◆ What the exercise asks
In the material below, the lines from the one containing "ATOM 2 C CA" through the one containing "ATOM 11 C C" are to be given again exactly, ends included, and no others.

◆ Information
◇ ◇ ◇ ◇ ◇

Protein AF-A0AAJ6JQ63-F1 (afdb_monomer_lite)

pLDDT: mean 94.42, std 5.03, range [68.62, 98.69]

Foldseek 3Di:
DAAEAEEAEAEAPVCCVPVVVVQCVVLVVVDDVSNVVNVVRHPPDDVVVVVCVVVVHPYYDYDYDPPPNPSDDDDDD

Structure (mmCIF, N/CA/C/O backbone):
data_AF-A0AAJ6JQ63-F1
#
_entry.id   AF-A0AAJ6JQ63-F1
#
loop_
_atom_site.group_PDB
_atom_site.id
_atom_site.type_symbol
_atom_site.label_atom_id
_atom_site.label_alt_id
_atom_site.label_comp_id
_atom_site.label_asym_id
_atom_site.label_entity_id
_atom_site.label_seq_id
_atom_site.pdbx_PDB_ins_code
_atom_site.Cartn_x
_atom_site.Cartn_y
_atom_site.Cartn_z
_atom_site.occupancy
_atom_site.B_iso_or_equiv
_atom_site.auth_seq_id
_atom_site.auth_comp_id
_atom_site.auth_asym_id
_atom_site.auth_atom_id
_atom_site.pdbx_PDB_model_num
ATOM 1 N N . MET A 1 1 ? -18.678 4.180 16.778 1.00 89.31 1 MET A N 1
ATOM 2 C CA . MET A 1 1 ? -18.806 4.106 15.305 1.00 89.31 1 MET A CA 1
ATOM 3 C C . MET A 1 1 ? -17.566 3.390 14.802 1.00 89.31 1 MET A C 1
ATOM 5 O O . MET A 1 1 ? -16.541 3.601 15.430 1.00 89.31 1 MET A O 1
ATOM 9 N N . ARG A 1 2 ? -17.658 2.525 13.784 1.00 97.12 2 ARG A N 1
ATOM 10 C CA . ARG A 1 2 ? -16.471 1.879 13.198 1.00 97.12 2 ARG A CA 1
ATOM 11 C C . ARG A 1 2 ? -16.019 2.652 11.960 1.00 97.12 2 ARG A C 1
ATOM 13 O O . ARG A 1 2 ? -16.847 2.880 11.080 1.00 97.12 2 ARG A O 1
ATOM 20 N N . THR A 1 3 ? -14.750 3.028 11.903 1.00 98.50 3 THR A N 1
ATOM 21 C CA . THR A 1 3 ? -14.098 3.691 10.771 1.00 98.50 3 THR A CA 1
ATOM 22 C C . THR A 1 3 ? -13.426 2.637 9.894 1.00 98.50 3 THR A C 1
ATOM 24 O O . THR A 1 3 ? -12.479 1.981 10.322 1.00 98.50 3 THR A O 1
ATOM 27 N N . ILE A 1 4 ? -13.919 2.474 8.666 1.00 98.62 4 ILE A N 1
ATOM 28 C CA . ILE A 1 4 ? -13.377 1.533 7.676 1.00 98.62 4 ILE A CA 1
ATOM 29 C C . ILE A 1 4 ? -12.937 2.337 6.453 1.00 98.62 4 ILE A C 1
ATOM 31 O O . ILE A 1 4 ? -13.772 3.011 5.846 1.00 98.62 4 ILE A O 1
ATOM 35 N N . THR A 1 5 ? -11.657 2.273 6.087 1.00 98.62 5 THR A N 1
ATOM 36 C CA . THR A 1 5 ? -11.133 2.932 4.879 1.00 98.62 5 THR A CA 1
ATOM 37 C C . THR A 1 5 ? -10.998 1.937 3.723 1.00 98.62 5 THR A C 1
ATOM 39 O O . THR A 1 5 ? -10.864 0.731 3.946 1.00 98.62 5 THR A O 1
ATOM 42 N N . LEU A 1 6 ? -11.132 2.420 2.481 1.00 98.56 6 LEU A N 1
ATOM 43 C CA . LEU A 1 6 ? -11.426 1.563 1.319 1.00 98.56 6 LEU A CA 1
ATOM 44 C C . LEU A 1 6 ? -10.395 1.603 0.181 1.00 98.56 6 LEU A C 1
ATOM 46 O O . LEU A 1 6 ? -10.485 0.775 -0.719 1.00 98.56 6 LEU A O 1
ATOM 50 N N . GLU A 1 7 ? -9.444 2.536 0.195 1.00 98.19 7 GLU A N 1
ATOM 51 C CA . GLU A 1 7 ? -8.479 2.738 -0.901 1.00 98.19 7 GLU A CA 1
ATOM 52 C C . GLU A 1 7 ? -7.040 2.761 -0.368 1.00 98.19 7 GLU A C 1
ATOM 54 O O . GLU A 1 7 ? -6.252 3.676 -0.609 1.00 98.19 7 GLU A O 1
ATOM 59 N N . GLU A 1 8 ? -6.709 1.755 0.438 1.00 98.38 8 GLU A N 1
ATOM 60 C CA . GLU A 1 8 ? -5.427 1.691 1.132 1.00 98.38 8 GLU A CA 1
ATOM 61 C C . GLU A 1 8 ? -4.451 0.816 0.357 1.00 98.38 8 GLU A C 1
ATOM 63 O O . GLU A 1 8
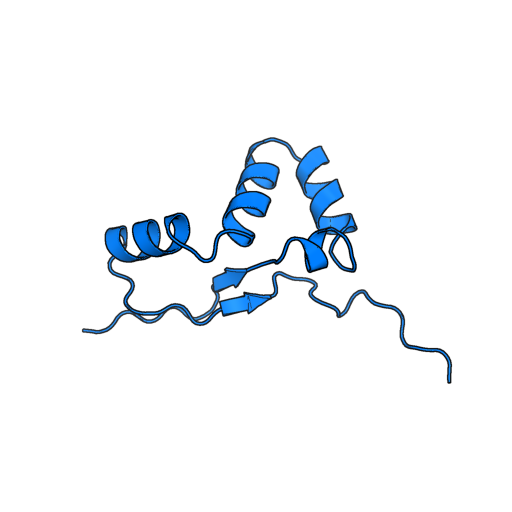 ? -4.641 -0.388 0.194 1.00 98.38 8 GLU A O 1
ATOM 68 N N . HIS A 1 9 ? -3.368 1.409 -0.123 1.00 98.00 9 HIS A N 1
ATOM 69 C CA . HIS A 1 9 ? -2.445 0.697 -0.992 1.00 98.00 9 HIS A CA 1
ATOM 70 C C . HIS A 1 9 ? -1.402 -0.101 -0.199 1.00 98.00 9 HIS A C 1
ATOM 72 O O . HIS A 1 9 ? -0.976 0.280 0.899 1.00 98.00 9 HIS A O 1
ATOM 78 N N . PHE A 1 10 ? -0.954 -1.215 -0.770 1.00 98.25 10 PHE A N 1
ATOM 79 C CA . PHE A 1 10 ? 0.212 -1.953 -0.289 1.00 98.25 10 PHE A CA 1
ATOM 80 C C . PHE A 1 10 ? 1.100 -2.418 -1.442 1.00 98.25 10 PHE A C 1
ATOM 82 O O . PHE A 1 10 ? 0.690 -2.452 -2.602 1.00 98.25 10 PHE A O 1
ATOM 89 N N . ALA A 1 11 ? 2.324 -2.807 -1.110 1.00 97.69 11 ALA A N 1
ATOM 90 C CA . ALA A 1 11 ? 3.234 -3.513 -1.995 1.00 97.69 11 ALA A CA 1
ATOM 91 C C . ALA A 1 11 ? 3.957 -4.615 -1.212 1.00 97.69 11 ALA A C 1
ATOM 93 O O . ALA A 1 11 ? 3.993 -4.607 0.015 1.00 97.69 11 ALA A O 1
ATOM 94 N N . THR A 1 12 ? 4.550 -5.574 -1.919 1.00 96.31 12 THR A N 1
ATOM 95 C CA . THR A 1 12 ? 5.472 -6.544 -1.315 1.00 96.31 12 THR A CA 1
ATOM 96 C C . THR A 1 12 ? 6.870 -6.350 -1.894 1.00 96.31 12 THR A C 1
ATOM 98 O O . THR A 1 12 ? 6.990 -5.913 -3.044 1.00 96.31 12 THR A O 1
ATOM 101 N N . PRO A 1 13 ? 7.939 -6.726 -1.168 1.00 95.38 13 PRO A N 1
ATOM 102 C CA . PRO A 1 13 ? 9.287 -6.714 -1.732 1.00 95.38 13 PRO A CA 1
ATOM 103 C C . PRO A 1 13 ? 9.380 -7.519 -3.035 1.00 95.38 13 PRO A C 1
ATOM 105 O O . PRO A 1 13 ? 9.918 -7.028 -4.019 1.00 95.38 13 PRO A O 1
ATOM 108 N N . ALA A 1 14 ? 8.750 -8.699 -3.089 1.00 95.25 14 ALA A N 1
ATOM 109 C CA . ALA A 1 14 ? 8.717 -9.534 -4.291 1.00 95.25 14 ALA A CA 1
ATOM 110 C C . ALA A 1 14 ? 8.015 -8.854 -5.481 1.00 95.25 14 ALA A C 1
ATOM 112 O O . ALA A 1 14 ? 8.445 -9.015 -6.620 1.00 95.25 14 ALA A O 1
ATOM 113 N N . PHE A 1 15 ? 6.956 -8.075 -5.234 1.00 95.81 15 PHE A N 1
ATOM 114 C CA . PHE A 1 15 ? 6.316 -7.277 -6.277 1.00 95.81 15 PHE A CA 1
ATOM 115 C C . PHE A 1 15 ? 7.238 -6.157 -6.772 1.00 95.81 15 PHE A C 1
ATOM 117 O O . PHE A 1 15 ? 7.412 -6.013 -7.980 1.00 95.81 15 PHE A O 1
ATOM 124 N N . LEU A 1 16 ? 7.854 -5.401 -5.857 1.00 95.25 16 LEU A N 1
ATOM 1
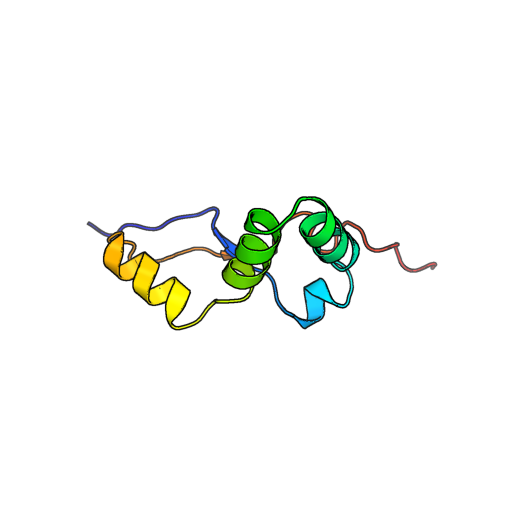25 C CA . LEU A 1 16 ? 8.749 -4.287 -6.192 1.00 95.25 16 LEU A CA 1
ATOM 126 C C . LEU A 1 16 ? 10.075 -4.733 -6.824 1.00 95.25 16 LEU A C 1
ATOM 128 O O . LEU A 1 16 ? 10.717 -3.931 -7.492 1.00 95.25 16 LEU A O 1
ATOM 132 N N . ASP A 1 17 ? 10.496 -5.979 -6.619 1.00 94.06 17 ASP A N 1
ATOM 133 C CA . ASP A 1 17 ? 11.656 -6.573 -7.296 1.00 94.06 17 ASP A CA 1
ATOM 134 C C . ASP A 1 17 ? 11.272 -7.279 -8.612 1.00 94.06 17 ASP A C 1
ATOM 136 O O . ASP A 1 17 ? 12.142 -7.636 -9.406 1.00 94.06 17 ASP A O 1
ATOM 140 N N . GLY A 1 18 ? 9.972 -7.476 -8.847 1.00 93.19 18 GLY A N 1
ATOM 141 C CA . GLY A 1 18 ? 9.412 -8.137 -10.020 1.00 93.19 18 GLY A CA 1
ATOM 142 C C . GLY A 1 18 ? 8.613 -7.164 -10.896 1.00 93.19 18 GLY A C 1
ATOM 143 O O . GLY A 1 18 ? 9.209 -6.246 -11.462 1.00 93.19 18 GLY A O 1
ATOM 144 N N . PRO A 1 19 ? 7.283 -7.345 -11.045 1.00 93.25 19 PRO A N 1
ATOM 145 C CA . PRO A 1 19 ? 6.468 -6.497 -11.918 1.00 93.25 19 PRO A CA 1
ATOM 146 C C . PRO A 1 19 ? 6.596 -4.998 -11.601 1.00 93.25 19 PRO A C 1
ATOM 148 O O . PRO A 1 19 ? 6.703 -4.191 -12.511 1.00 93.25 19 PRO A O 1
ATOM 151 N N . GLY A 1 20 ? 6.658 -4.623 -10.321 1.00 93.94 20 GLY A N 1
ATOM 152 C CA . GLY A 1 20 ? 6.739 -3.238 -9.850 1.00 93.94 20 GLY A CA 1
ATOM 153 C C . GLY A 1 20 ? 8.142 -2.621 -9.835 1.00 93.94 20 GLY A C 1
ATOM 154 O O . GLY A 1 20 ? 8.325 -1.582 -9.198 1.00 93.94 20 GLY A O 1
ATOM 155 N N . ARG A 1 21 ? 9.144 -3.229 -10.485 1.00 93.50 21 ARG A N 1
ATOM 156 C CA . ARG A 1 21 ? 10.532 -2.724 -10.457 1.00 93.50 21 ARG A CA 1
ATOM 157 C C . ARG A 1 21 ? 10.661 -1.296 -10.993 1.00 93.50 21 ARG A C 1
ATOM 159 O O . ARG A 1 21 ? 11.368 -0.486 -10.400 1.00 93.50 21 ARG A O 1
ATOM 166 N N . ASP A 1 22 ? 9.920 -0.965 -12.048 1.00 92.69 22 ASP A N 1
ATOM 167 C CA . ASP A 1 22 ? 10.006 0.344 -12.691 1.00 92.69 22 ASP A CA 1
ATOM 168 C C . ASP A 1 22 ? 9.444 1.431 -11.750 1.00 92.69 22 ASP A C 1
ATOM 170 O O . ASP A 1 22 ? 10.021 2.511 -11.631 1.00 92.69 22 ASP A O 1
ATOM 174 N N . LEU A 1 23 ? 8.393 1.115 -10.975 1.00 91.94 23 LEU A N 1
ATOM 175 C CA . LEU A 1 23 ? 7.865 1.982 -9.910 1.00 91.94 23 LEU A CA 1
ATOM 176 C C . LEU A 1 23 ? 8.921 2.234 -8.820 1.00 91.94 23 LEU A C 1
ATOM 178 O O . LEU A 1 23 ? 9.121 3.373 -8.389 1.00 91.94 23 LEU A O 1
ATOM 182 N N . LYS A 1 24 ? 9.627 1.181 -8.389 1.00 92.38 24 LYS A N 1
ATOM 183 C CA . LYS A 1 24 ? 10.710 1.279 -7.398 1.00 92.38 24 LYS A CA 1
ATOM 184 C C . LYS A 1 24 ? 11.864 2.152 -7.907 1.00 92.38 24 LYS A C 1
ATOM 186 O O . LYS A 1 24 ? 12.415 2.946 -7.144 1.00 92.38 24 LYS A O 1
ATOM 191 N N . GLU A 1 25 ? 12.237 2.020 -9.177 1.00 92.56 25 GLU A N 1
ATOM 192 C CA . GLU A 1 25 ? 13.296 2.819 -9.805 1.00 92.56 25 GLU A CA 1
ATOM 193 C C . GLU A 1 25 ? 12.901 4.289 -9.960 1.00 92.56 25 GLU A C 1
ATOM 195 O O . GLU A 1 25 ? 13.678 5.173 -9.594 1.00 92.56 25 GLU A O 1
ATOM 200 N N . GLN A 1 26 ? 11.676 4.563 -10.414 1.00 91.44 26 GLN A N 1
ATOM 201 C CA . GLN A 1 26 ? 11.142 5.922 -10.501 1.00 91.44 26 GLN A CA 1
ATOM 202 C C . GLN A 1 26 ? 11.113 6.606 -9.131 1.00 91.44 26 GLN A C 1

◇ ◇ ◇ ◇ ◇

◆ Written response
ATOM 2 C CA . MET A 1 1 ? -18.806 4.106 15.305 1.00 89.31 1 MET A CA 1
ATOM 3 C C . MET A 1 1 ? -17.566 3.390 14.802 1.00 89.31 1 MET A C 1
ATOM 5 O O . MET A 1 1 ? -16.541 3.601 15.430 1.00 89.31 1 MET A O 1
ATOM 9 N N . ARG A 1 2 ? -17.658 2.525 13.784 1.00 97.12 2 ARG A N 1
ATOM 10 C CA . ARG A 1 2 ? -16.471 1.879 13.198 1.00 97.12 2 ARG A CA 1
ATOM 11 C C . ARG A 1 2 ? -16.019 2.652 11.960 1.00 97.12 2 ARG A C 1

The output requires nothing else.